Aggressively optimized version of gemma-3-4b-it-qat-4bit for iPhone/iPad (8 GB RAM). Reduces model size from 2.8 GB to 2.1 GB with split weights for text-only lazy loading, significantly lower runtime memory, and reduced thermal output.

Optimizations Applied

Step	Optimization	Effect
1	Vocabulary pruning 262K → 144K tokens	-170 MB disk, token_map remapping
2	Vision fc2 bf16 → 4-bit (pad 4304 → 4352)	-191 MB disk
3	Remove text layers 31, 32, 33 (34 → 31 layers)	-159 MB disk, faster inference
4	Image resolution 896 → 672	~3x less vision attention compute
6	MLP neuron pruning (layers 14-30, -25%)	-188 MB disk, faster MLP forward
7	Weight split (language + vision)	Text-only: skip 231 MB vision weights

Architecture

Text model:
  vocab_size: 262,208 (token_map → 144,257 compact embeddings)
  hidden_size: 2560
  intermediate_size: 10240 (layers 0-13) / 7680 (layers 14-30)
  num_hidden_layers: 31
  num_attention_heads: 8 (GQA, 4 KV heads)
  head_dim: 256
  quantization: 4-bit, group_size=64

Vision model (SigLIP):
  hidden_size: 1152
  intermediate_size: 4352 (padded from 4304, fc2 4-bit quantized)
  num_hidden_layers: 27
  image_size: 672
  patch_size: 14
  mm_tokens_per_image: 144

Model Files

File	Size	Description
`language_model.safetensors`	1.9 GB	Text model weights (embeddings + 31 transformer layers)
`vision_model.safetensors`	231 MB	Vision tower + multi-modal projector
`model.safetensors.index.json`	-	Weight file index for split loading
`config.json`	-	Model configuration with `vocab_pruning` and `per_layer_intermediate_sizes`

Requirements

This model uses token_map and per-layer intermediate sizes. The inference engine must:

Token map: Read vocab_pruning.compact_vocab_size (144,257) from config.json. Initialize embedding with compact size. Load language_model.model.embed_tokens.token_map (int32[262208]) and remap: embedding(token_map[input_ids]).
Per-layer MLP sizes: Read text_config.per_layer_intermediate_sizes (31-element array). Initialize each transformer block's MLP with the corresponding intermediate size instead of the global intermediate_size.
Split weights: Load via model.safetensors.index.json which maps weight keys to language_model.safetensors or vision_model.safetensors. For text-only inference, only language_model.safetensors is needed.

Usage

Swift (swift-gemma-cli)

A native Swift CLI for running this model on Apple Silicon, with full support for token_map and per-layer intermediate sizes.

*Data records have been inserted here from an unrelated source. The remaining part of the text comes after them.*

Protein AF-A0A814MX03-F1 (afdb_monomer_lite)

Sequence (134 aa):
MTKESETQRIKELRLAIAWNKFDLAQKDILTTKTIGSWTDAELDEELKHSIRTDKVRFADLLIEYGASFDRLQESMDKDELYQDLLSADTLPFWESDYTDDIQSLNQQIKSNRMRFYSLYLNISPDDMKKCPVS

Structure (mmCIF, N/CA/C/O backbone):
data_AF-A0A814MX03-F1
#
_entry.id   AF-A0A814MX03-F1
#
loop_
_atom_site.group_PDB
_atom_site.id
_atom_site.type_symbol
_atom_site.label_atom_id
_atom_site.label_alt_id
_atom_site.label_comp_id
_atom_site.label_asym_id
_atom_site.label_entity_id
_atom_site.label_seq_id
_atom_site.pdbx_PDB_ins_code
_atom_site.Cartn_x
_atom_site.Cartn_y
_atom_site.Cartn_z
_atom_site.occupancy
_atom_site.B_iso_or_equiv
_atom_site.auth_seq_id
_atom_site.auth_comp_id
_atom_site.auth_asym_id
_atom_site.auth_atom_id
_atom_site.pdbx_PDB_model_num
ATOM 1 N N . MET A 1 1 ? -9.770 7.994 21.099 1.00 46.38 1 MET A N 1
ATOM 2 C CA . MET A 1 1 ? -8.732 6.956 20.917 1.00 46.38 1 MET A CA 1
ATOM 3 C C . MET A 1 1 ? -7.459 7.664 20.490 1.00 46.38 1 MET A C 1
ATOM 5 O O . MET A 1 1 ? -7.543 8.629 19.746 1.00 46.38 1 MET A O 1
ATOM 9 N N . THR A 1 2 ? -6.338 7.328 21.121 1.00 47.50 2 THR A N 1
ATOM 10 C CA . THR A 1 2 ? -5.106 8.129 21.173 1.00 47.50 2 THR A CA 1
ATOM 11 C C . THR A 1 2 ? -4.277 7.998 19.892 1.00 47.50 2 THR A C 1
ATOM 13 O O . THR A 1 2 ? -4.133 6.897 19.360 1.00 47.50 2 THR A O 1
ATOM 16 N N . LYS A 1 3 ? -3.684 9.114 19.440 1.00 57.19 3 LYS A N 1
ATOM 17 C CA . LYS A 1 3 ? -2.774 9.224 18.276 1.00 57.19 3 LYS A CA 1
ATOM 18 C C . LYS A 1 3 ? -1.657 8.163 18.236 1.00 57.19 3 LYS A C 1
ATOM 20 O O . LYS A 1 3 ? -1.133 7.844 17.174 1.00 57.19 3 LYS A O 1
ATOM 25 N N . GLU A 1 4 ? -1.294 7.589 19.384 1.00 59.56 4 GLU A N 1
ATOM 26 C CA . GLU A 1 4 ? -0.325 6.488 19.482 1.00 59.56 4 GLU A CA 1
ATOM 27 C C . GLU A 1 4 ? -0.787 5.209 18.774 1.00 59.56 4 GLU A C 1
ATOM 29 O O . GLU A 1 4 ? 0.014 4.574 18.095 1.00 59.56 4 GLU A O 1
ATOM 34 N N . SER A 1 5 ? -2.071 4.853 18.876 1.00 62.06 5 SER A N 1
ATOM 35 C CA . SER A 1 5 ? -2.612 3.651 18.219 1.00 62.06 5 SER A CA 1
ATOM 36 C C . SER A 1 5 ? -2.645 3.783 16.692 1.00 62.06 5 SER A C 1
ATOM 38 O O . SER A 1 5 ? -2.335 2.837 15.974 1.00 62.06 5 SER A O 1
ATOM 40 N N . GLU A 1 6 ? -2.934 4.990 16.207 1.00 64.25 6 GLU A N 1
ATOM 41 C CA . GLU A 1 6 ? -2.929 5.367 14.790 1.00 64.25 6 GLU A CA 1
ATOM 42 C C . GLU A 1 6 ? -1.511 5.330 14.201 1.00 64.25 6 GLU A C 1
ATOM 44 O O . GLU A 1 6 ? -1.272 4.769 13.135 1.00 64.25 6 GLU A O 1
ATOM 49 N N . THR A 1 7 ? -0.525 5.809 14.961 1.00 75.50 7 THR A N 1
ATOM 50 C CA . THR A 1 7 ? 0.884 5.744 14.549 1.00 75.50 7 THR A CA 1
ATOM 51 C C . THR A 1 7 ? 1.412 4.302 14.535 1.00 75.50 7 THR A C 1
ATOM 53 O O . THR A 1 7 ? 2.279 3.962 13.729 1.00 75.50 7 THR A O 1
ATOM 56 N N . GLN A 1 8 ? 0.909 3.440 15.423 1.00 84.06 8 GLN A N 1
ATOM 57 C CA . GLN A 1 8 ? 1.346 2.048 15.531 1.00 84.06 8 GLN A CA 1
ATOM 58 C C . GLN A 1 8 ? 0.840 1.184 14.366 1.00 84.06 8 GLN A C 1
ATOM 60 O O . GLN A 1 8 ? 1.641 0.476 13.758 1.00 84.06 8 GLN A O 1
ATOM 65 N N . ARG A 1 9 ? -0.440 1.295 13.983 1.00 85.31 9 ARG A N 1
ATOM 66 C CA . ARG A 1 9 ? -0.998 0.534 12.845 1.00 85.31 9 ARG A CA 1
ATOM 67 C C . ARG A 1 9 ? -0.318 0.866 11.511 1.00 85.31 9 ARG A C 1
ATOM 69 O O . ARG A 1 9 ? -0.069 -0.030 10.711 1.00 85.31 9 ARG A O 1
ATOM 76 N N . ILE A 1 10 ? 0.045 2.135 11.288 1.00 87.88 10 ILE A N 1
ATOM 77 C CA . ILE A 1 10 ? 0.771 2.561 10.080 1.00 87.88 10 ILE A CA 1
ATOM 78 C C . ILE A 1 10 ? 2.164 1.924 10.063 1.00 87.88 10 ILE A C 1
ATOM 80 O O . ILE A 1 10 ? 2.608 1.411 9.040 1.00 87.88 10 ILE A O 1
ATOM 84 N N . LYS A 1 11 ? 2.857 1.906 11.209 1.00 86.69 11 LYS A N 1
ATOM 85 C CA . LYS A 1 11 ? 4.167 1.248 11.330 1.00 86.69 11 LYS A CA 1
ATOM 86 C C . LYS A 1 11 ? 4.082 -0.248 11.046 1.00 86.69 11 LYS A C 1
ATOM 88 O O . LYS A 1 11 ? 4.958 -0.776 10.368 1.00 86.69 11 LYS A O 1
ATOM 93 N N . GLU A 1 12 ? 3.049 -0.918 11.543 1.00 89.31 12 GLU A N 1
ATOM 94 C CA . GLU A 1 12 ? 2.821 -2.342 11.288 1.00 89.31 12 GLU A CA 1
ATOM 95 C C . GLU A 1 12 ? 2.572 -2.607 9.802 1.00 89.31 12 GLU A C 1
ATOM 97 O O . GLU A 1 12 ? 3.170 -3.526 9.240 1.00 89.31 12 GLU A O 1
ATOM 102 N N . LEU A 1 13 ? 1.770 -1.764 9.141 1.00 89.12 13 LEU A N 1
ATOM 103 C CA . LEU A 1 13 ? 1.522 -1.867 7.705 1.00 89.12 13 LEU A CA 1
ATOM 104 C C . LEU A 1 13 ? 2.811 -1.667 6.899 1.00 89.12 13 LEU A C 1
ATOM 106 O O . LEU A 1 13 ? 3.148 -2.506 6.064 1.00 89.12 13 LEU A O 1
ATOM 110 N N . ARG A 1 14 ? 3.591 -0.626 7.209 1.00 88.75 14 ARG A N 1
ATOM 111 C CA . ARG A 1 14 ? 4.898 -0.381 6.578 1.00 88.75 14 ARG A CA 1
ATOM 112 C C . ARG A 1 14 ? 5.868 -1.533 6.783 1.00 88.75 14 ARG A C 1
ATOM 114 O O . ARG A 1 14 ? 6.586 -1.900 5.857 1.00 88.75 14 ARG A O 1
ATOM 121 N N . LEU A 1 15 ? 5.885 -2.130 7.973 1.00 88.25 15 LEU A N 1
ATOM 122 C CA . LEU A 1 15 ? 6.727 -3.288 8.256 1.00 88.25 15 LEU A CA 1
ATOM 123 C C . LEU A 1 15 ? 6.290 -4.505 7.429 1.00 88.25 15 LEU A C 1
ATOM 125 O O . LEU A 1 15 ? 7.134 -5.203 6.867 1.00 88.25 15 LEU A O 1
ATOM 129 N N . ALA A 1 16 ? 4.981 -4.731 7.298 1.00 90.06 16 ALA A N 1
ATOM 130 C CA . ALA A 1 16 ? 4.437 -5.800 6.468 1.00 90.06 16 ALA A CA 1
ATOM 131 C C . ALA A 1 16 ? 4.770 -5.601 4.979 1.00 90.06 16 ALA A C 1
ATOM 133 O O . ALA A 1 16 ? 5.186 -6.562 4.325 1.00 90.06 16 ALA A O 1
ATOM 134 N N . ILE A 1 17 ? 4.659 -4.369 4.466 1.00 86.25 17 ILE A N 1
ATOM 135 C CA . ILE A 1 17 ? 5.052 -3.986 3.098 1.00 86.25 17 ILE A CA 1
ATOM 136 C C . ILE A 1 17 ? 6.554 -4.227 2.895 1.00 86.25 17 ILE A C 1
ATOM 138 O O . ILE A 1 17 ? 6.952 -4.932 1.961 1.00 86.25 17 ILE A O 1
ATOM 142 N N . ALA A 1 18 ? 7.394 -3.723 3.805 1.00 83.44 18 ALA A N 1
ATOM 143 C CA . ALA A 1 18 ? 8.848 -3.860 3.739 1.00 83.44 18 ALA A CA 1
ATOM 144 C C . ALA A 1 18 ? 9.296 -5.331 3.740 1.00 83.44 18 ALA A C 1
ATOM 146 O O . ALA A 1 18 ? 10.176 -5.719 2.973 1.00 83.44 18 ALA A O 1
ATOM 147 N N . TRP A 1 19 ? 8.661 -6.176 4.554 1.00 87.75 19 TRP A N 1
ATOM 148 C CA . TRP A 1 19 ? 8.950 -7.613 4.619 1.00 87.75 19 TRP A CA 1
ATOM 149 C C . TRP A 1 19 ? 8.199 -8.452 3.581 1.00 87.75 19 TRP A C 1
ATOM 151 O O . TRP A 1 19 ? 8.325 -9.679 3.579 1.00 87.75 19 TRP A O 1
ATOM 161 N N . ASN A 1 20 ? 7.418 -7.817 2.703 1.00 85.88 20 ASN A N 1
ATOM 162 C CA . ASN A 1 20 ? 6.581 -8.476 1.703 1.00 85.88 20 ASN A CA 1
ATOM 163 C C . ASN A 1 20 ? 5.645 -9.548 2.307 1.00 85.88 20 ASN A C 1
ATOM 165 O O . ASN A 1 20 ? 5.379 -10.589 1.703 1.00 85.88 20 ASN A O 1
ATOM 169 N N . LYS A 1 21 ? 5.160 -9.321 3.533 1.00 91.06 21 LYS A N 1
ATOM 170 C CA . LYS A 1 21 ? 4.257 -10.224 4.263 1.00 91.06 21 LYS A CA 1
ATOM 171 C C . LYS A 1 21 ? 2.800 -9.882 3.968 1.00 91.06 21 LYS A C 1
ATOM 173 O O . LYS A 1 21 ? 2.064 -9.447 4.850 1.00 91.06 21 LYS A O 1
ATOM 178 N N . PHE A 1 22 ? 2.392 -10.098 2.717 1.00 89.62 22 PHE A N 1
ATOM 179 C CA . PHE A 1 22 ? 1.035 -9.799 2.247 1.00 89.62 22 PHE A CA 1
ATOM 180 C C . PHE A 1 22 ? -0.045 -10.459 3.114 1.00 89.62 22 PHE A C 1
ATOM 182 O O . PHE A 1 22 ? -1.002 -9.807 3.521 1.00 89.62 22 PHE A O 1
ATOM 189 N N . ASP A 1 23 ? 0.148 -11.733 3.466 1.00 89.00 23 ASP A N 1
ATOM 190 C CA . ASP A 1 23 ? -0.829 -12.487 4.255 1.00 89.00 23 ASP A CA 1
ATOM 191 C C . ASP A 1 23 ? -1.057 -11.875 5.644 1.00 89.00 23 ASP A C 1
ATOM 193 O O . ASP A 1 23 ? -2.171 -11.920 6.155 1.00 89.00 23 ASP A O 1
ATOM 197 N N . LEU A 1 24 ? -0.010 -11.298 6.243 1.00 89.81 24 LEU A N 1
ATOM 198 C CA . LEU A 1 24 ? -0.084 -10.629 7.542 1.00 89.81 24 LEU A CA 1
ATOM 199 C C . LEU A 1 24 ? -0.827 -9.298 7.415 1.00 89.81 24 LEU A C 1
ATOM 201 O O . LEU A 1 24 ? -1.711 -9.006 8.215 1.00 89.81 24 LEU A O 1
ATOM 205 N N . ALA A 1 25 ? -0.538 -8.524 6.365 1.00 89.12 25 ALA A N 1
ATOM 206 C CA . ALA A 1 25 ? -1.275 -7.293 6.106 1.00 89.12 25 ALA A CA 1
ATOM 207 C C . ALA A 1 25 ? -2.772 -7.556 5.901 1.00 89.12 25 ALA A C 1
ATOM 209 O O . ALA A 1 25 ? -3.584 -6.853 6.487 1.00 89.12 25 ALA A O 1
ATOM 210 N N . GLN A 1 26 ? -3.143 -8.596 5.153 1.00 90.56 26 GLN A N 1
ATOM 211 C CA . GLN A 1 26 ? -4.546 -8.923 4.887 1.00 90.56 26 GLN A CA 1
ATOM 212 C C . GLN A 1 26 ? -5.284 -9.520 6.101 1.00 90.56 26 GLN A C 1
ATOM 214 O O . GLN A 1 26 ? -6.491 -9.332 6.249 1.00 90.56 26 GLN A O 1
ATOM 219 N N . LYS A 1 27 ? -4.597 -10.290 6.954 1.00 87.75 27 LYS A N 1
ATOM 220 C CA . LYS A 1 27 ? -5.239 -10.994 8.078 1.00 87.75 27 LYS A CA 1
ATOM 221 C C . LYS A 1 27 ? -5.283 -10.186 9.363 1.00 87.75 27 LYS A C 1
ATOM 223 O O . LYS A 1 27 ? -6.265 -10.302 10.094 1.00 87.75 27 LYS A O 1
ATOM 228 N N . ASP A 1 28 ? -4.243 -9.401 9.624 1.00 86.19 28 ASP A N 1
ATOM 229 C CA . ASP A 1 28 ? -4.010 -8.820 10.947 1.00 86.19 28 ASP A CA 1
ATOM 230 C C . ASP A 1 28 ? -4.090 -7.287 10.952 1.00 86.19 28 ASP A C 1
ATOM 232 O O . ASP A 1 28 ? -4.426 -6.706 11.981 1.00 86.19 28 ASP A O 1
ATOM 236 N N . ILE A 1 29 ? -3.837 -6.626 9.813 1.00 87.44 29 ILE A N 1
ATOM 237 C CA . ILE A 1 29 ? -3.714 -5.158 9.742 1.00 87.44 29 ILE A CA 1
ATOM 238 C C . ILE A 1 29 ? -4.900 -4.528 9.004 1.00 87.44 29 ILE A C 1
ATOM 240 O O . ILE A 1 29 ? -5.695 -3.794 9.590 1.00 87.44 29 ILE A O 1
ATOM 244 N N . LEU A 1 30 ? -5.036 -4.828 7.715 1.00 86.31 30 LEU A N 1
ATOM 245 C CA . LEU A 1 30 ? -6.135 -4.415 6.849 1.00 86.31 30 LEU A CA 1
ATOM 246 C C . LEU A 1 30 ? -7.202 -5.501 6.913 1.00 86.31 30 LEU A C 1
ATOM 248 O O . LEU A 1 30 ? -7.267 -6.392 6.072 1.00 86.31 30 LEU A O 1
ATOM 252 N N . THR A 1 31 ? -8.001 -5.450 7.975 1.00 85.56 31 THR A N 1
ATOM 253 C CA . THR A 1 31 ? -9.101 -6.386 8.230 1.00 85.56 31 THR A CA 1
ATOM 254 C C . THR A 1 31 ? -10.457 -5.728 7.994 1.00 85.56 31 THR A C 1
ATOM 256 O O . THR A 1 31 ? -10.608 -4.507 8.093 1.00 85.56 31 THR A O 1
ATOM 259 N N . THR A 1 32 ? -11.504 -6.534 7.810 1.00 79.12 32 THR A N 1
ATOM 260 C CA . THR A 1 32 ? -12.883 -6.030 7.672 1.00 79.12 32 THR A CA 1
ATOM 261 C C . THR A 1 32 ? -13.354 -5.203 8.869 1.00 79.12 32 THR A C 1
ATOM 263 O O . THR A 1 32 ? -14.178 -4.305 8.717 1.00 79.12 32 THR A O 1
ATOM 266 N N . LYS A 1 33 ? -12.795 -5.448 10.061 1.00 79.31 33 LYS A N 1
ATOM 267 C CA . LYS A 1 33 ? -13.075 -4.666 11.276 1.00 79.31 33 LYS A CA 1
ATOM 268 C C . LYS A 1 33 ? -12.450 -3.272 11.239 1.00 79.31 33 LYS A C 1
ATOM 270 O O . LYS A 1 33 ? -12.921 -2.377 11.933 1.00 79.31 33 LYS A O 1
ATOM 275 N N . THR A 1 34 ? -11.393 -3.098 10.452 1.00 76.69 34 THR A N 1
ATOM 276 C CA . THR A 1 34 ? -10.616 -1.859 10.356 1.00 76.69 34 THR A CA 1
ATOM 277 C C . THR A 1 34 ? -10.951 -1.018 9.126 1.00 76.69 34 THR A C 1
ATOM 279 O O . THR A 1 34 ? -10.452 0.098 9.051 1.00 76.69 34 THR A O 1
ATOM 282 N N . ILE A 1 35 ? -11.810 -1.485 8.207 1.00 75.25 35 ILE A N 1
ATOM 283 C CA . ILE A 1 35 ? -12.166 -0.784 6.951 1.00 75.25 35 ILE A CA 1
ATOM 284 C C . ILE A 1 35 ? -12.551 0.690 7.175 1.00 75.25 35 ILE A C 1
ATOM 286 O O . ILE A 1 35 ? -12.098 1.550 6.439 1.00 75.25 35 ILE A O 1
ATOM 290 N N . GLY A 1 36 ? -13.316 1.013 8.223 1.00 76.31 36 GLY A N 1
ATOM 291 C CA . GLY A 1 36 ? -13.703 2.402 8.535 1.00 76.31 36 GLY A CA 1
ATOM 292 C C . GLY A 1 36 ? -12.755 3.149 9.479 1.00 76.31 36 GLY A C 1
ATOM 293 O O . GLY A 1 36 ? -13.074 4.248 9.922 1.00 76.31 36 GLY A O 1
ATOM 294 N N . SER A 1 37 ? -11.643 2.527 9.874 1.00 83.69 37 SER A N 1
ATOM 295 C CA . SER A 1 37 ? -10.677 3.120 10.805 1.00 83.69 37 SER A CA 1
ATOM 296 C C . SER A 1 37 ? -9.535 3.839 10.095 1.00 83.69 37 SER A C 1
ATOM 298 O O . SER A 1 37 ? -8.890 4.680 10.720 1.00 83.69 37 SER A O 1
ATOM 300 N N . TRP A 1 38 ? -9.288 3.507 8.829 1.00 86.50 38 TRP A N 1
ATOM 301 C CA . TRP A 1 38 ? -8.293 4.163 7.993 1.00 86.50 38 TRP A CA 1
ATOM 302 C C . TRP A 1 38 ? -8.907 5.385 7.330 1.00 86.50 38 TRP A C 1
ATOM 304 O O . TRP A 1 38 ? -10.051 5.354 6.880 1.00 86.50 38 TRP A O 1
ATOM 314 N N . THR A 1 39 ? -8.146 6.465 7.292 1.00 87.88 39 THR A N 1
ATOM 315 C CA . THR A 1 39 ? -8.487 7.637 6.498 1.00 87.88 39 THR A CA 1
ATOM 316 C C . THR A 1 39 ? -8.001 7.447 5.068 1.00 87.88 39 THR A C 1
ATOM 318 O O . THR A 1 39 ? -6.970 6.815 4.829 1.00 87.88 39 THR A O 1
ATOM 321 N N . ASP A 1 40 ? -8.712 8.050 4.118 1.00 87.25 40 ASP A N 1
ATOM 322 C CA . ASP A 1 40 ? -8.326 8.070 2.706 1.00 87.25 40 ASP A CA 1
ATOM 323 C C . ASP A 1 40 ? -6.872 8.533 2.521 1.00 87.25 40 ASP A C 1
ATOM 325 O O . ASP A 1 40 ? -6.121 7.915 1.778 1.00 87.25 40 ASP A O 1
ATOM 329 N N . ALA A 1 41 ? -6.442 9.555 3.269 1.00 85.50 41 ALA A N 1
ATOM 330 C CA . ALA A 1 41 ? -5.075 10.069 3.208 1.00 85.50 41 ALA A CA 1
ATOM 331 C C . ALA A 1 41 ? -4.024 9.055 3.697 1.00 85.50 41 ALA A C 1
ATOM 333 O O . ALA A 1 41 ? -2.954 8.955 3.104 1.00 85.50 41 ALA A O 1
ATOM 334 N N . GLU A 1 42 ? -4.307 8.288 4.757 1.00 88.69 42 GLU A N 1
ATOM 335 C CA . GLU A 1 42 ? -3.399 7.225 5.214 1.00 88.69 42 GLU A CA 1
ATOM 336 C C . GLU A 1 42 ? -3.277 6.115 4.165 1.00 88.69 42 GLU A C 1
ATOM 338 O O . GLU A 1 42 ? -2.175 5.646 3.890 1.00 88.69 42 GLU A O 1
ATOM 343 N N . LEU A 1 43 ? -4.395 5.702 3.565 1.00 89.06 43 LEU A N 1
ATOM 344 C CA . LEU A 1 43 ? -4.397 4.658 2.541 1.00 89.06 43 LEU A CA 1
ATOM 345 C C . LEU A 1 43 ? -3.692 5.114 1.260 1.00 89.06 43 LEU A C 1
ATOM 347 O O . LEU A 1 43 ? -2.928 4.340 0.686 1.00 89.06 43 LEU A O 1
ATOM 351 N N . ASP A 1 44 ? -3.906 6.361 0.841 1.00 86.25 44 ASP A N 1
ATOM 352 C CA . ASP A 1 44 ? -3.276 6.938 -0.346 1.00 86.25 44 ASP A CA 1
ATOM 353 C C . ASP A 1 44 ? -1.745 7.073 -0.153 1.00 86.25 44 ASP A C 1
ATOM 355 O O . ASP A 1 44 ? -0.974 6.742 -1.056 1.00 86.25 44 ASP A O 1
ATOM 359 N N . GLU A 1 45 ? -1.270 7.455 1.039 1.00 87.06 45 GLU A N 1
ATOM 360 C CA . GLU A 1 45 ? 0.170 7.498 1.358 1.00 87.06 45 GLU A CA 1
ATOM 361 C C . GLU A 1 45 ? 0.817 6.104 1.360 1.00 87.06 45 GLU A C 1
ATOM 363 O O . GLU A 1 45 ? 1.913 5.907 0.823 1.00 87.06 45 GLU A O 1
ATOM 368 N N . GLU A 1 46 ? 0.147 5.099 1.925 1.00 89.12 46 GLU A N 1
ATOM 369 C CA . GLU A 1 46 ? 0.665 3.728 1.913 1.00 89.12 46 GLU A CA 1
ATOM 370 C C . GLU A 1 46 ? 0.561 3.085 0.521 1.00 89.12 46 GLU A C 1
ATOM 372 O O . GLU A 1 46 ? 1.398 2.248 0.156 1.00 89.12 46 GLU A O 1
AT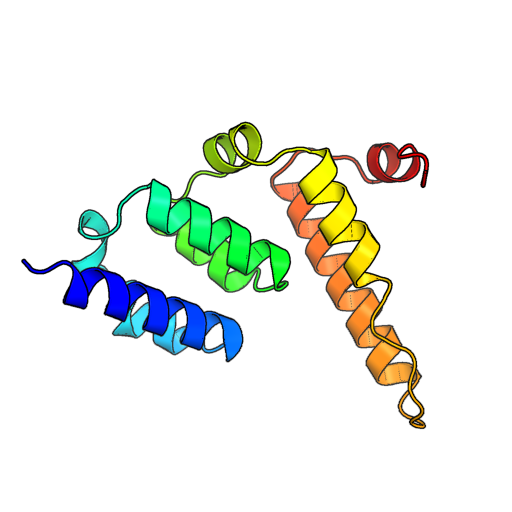OM 377 N N . LEU A 1 47 ? -0.398 3.523 -0.304 1.00 87.12 47 LEU A N 1
ATOM 378 C CA . LEU A 1 47 ? -0.479 3.167 -1.718 1.00 87.12 47 LEU A CA 1
ATOM 379 C C . LEU A 1 47 ? 0.739 3.742 -2.446 1.00 87.12 47 LEU A C 1
ATOM 381 O O . LEU A 1 47 ? 1.473 2.984 -3.084 1.00 87.12 47 LEU A O 1
ATOM 385 N N . LYS A 1 48 ? 1.044 5.035 -2.255 1.00 82.56 48 LYS A N 1
ATOM 386 C CA . LYS A 1 48 ? 2.266 5.685 -2.767 1.00 82.56 48 LYS A CA 1
ATOM 387 C C . LYS A 1 48 ? 3.518 4.895 -2.381 1.00 82.56 48 LYS A C 1
ATOM 389 O O . LYS A 1 48 ? 4.378 4.618 -3.222 1.00 82.56 48 LYS A O 1
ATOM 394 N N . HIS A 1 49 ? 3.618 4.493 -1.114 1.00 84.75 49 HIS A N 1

git clone https://github.com/AtomGradient/swift-gemma-cli.git
cd swift-gemma-cli
swift build -c release

# Text generation (loads only language_model.safetensors ~1.9 GB)
swift run -c release gemma-cli <model-path> \
  --prompt "Hello, how are you?" --max-tokens 100 --temperature 0.0

# Image understanding (loads both files ~2.1 GB)
swift run -c release gemma-cli <model-path> \
  --image photo.jpg \
  --prompt "Describe this image in detail." --max-tokens 200 --temperature 0.0

Benchmarks (Apple Silicon)

Metric	Original	This Model
Disk size	2.8 GB	2.1 GB (1.9G + 231M)
Peak memory (text)	2910 MB	2231 MB
Peak memory (image)	~5500 MB	4358 MB
Prompt speed (text)	109 t/s	120 t/s
Generation speed (text)	90 t/s	110 t/s
Prompt speed (image)	54 t/s	184 t/s
Generation speed (image)	27 t/s	104 t/s
Image understanding	Correct	Correct
Text quality	Perfect	Minor degradation on contractions

Quality Notes

Image understanding is fully preserved: correctly identifies objects, colors, composition
Text generation has minor quality degradation on English contractions (e.g., "I's" instead of "I'm") due to layer removal and neuron pruning — this is a trade-off for the 25% size reduction and significant speed improvement
For higher text quality with the same image quality, use gemma-3-4b-it-qat-4bit-lite (2.3 GB, no neuron pruning)